Je pense souvent à notre village. Oui, à Arbizu. Je ne sais pas: ces fleurs… Tout à l’heure j’ai entendu un merle par exemple. Savez-vous ce qu’est un merle? On l’appelle aussi « Mirlo ».  Écouter ses chansons… Ensuite se balader et entendre le son des criquets. Tout est vert. C’est vrai que je ne vois plus maintenant, mais bon… Je me souviens de tout, le fait d’ avoir vu si longtemps. Aller vers Unanu. Ces matins de printemps sont merveilleux. Puis Beriain, dessous, ben… Tiens! Le chien a commencé à aboyer! Doit-il se taire Pello? Je ne sais quoi dire…

Su

Le bruit vient à nouveau me réveiller aujourd’hui.
J’aperçois le feu à travers mes fenêtres
Six sont masqués de foulards à l’extérieur
L’heure des torches enflammées est revenue.

Feu. Mettez le feu sans peur
Vous finirez étouffés par la fumée

D’autres comme nous vous attendent
De l’autre côté de la rivière
Des coeurs prêts à être brûlés par les flammes
Des âmes qui deviendront fumée

Feu.

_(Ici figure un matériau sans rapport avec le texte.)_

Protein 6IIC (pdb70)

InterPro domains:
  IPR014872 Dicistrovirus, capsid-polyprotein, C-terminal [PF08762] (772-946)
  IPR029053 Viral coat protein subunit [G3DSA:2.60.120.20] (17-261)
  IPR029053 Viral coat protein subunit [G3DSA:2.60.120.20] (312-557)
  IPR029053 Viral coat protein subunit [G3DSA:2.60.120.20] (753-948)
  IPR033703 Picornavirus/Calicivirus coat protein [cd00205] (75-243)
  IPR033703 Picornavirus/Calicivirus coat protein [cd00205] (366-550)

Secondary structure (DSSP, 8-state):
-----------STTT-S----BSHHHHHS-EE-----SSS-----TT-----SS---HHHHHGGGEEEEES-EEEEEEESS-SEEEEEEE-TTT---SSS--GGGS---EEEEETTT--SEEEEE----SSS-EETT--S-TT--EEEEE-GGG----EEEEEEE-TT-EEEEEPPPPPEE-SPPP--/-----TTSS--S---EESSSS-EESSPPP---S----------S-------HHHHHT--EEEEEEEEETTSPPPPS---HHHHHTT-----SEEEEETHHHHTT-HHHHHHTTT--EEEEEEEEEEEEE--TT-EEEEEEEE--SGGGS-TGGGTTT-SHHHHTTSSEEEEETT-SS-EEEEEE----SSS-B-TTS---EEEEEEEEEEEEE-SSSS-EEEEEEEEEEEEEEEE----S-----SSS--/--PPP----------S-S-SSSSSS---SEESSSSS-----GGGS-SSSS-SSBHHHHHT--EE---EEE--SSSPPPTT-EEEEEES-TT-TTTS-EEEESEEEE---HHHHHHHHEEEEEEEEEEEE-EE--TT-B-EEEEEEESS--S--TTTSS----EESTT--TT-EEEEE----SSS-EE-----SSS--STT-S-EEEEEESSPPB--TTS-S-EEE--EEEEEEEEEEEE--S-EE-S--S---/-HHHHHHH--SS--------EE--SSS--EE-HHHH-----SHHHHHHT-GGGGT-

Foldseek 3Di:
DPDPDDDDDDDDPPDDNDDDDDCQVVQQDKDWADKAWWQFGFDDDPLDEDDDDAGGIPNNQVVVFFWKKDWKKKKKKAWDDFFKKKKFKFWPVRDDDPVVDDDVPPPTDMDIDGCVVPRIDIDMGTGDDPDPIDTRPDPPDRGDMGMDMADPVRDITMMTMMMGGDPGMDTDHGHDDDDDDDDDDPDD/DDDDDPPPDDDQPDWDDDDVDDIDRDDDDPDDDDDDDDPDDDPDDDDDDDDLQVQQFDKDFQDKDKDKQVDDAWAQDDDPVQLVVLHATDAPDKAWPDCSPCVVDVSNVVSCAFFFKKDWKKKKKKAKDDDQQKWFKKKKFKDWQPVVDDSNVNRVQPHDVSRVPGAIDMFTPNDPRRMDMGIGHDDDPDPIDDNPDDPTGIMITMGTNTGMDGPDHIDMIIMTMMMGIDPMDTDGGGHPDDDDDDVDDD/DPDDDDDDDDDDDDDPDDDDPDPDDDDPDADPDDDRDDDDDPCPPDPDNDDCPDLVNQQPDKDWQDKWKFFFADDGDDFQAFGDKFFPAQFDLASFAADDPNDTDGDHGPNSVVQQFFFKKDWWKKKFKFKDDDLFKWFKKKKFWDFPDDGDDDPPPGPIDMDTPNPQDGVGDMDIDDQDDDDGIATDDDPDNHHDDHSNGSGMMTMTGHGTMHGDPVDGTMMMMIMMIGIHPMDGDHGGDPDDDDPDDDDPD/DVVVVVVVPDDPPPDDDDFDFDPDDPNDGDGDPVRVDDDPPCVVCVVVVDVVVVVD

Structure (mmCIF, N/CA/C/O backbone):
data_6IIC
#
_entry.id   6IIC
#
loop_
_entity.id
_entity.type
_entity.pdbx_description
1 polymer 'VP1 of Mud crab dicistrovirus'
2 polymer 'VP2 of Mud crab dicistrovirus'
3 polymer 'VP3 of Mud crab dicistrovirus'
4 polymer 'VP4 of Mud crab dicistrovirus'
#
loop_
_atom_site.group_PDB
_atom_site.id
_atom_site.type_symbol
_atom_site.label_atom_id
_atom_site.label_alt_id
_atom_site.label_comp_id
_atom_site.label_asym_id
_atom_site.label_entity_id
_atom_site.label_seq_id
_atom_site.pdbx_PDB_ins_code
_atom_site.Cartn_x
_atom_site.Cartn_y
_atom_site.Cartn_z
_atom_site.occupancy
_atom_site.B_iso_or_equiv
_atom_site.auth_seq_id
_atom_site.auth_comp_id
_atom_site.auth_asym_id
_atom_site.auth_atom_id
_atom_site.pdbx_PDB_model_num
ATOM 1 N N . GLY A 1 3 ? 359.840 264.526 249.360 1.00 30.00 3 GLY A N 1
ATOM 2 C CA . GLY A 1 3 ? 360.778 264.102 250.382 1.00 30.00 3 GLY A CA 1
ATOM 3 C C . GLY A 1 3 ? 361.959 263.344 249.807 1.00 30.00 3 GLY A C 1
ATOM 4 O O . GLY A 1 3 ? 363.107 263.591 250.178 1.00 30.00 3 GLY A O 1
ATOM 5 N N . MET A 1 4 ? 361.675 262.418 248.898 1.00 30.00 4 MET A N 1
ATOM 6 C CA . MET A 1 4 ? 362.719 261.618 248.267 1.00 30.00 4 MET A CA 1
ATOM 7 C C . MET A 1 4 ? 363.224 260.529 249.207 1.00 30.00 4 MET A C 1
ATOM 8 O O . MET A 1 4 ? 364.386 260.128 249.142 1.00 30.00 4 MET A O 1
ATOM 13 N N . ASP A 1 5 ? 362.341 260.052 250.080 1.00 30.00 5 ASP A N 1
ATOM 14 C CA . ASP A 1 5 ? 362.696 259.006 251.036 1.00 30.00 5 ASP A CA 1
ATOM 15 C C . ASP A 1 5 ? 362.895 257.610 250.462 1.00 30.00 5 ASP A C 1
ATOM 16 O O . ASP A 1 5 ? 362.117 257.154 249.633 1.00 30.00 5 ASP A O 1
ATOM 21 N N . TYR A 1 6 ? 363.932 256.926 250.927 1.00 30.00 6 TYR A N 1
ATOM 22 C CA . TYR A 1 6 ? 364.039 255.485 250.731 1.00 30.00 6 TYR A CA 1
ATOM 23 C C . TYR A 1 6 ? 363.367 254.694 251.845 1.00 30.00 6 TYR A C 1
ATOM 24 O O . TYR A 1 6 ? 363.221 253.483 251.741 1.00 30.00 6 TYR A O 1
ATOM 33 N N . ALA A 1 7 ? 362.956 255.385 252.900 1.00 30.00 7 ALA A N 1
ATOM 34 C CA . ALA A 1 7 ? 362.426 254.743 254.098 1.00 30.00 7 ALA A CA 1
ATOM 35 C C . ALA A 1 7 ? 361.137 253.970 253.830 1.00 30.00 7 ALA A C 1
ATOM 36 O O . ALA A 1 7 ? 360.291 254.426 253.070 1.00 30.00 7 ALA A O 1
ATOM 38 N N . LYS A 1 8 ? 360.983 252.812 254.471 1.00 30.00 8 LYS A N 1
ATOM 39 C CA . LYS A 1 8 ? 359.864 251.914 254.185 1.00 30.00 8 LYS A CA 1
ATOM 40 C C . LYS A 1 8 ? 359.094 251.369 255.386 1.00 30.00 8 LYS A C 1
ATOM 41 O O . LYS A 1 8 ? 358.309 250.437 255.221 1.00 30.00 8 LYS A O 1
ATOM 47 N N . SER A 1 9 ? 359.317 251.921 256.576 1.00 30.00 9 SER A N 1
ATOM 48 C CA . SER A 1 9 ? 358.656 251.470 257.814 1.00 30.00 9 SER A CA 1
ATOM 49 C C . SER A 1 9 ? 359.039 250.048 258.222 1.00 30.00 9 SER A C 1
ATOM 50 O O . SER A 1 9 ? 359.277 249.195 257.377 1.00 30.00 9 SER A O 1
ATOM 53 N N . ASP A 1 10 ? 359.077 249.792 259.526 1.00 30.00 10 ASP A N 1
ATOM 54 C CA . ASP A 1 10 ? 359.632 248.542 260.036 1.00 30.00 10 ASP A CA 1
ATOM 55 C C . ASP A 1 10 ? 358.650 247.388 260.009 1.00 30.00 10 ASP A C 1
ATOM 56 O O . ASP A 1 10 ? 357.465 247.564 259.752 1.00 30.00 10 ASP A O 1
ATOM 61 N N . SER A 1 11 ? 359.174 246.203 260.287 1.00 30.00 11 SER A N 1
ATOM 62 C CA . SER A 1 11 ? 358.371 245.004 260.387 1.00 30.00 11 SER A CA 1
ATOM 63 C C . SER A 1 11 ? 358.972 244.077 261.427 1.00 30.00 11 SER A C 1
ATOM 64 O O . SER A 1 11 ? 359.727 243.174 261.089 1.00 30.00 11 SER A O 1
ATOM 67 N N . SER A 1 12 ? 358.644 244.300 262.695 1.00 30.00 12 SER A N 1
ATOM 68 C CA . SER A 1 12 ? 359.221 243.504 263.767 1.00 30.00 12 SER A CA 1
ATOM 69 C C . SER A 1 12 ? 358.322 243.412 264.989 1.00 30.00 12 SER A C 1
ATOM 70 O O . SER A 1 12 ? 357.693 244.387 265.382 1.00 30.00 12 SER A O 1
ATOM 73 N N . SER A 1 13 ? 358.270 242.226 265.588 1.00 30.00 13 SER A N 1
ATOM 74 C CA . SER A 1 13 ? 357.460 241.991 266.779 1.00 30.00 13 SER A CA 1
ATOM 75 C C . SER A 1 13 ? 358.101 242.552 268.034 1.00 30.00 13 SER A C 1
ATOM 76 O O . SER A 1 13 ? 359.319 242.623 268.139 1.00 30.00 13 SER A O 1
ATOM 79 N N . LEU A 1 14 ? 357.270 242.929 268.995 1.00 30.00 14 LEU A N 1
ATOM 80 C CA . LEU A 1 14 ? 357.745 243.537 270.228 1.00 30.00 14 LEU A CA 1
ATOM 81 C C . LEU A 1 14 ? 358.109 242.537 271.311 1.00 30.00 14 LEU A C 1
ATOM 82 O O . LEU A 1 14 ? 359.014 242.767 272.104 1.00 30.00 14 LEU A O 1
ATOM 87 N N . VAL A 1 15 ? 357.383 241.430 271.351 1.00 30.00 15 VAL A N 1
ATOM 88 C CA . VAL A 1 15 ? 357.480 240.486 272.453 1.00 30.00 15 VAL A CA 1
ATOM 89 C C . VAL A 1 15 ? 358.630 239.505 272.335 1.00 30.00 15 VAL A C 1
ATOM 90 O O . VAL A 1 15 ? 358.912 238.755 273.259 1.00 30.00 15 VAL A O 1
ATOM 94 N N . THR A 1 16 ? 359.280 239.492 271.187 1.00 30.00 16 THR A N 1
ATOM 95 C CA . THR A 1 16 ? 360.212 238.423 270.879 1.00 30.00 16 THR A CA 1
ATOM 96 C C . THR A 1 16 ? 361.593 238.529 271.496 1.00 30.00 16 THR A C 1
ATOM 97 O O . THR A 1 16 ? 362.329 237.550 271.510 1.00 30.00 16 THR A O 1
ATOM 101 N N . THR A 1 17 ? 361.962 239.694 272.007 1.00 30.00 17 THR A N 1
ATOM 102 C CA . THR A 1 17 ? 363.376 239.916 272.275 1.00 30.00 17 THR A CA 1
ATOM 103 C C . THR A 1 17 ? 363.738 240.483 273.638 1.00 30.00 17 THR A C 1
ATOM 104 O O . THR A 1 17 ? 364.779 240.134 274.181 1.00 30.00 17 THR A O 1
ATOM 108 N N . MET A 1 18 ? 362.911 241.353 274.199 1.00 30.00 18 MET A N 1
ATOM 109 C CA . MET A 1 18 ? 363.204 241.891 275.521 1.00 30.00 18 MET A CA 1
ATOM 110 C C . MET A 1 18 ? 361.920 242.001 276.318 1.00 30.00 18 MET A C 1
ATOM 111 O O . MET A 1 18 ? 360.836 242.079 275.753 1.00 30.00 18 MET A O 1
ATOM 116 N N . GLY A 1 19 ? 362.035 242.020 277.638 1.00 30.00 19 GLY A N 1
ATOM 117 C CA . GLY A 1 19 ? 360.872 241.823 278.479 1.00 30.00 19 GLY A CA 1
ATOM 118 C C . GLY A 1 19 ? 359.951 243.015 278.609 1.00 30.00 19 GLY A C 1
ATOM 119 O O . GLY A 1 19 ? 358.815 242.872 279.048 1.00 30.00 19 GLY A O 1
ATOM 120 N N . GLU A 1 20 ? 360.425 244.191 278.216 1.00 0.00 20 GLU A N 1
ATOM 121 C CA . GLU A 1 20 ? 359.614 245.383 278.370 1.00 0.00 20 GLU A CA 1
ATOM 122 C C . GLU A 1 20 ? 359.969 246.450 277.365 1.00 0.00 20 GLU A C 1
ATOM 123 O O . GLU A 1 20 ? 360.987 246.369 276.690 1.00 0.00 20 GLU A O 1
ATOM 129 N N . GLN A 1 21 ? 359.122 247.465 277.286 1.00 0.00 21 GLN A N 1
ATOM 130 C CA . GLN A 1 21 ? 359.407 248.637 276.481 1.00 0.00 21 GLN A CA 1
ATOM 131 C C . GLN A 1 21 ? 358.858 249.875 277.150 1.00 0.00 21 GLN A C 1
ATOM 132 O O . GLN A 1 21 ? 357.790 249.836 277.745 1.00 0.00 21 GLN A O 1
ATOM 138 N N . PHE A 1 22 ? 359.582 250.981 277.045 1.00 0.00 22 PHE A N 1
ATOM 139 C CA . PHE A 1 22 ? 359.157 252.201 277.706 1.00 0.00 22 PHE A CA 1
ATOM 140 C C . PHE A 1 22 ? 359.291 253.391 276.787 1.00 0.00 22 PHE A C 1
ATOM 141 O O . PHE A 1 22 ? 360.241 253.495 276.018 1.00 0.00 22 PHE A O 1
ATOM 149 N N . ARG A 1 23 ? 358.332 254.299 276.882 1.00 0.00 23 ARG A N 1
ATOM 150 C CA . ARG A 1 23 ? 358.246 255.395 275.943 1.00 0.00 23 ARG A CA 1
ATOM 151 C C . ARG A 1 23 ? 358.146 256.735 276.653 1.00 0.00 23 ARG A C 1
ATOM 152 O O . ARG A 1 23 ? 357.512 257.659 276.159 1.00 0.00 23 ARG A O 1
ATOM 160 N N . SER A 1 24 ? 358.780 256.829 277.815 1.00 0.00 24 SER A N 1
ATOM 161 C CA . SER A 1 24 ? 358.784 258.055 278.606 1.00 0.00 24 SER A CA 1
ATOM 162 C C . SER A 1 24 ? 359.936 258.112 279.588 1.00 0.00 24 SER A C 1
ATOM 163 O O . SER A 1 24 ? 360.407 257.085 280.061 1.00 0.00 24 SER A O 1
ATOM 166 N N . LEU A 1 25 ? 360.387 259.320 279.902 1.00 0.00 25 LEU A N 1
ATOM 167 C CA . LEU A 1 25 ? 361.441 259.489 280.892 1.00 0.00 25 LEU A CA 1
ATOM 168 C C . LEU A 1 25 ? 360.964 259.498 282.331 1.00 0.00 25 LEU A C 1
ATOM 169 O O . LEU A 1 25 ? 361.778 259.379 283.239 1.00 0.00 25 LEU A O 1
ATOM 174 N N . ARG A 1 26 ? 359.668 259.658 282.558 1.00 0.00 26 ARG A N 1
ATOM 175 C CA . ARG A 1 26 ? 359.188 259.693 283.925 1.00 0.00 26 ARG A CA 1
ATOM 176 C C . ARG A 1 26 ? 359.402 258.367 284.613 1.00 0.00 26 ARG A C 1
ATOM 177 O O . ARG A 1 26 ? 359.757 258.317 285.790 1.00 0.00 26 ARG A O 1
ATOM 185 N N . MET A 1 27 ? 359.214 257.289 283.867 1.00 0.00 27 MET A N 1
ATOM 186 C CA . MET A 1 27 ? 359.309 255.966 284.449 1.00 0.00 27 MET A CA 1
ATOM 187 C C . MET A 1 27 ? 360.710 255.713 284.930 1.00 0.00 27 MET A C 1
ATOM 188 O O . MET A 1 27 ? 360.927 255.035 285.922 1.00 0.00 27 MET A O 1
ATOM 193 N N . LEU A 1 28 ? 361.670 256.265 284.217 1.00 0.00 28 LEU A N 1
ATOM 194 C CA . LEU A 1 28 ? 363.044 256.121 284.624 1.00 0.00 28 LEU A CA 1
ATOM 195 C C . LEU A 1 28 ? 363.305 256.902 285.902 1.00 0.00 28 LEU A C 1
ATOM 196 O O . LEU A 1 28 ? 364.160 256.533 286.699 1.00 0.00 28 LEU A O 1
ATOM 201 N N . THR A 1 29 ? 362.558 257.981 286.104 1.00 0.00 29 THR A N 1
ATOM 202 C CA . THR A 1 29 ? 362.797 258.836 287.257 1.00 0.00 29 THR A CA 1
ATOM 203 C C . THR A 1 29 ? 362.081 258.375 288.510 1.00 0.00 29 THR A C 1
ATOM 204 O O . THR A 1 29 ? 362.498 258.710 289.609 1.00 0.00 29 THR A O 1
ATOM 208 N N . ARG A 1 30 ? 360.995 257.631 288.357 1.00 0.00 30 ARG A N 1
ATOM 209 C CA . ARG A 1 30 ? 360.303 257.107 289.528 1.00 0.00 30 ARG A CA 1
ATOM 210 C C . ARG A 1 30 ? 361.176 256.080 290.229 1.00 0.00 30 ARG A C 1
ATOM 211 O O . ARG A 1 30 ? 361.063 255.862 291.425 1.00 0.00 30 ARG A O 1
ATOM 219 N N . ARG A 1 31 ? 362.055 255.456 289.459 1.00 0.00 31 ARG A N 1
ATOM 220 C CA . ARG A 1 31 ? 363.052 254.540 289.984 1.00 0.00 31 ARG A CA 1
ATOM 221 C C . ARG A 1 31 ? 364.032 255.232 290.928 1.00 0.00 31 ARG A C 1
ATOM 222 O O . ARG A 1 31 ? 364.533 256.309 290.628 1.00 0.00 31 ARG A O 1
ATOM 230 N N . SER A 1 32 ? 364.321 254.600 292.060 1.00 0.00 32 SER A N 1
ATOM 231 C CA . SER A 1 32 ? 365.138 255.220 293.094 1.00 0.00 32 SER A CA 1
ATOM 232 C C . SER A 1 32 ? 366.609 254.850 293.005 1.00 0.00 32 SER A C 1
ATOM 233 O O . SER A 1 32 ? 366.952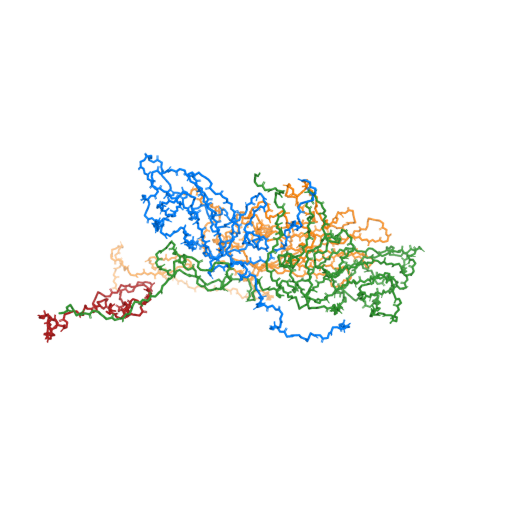 253.692 292.809 1.00 0.00 32 SER A O 1
ATOM 236 N N . SER A 1 33 ? 367.474 255.840 293.187 1.00 0.00 33 SER A N 1
ATOM 237 C CA . SER A 1 33 ? 368.910 255.647 293.045 1.00 0.00 33 SER A CA 1
ATOM 238 C C . SER A 1 33 ? 369.700 256.298 294.175 1.00 0.00 33 SER A C 1
ATOM 239 O O . SER A 1 33 ? 369.256 257.286 294.748 1.00 0.00 33 SER A O 1
ATOM 242 N N . PRO A 1 34 ? 370.881 255.746 294.499 1.00 0.00 34 PRO A N 1
ATOM 243 C CA . PRO A 1 34 ? 371.809 256.253 295.518 1.00 0.00 34 PRO A CA 1
ATOM 244 C C . PRO A 1 34 ? 372.379 257.638 295.245 1.00 0.00 34 PRO A C 1
ATOM 245 O O . PRO A 1 34 ? 372.590 257.986 294.093 1.00 0.00 34 PRO A O 1
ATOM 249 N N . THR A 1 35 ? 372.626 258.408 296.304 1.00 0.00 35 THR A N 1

Mettez le feu sans peur
Vous finirez étouffés par la fumée

Suziri Bi

Deux yeux noirs
Dans les rues (quartier Nabarreria) de Pampelune
Ont croisé les miens

La nuit est tombée et nous nous
Sommes finalement retrouvés
Dans les toilettes du Terminal

Nous sommes deux fusées
Regardant le ciel
S’immolant dans la plus belle des étoiles
Vers le haut, le haut, le haut

Deux verres noirs
Se transforment entre tes mains
En trente-cinq millilitres de lumière

En regardant vers plafond, le feu Descend le long de ta gorge et
Ton sang devient lave

Nous sommes deux fusées
Regardant le ciel
S’immolant dans la plus belle des étoiles
Vers le haut, le haut, le haut

Pater Noster

Ses doigts froids posés sur mon cou
Une semaine sainte sans fin
Puis enfin
Du cou à la poitrine, de la poitrine aux jambes
Ah, ah, maman…
Ce Pater Noster va être long

Mon père a plus vécu que moi
Je viens d’avoir six ans
Et le sang du Saint-Esprit
Sous les draps
Ah, ah, maman…
Ce Pater Noster va être long

Beti da Garaiz

10 avril
Cette lettre sera la dernière

Dans le quartier rouge de Berlin
Il n’y a pas de coin de feu
Pas de maman

Je reviendrai en hiver
Il est encore temps
Il est encore temps
Encore une cigarette et du gin
En attendant ce jour
En attendant ce jour

Dans le silence
Le stylo noir tremblant

Ce divan en cuir blanc
est devenu un lit
A six heures du matin

Je reviendrai en hiver
Il est encore temps
Il est encore temps
Encore une cigarette et du gin
En attendant ce jour
En attendant ce jour

Et si j’avais oublié ? oublié la route ?
Et si je perds ? Et si je perds toutes mes forces ?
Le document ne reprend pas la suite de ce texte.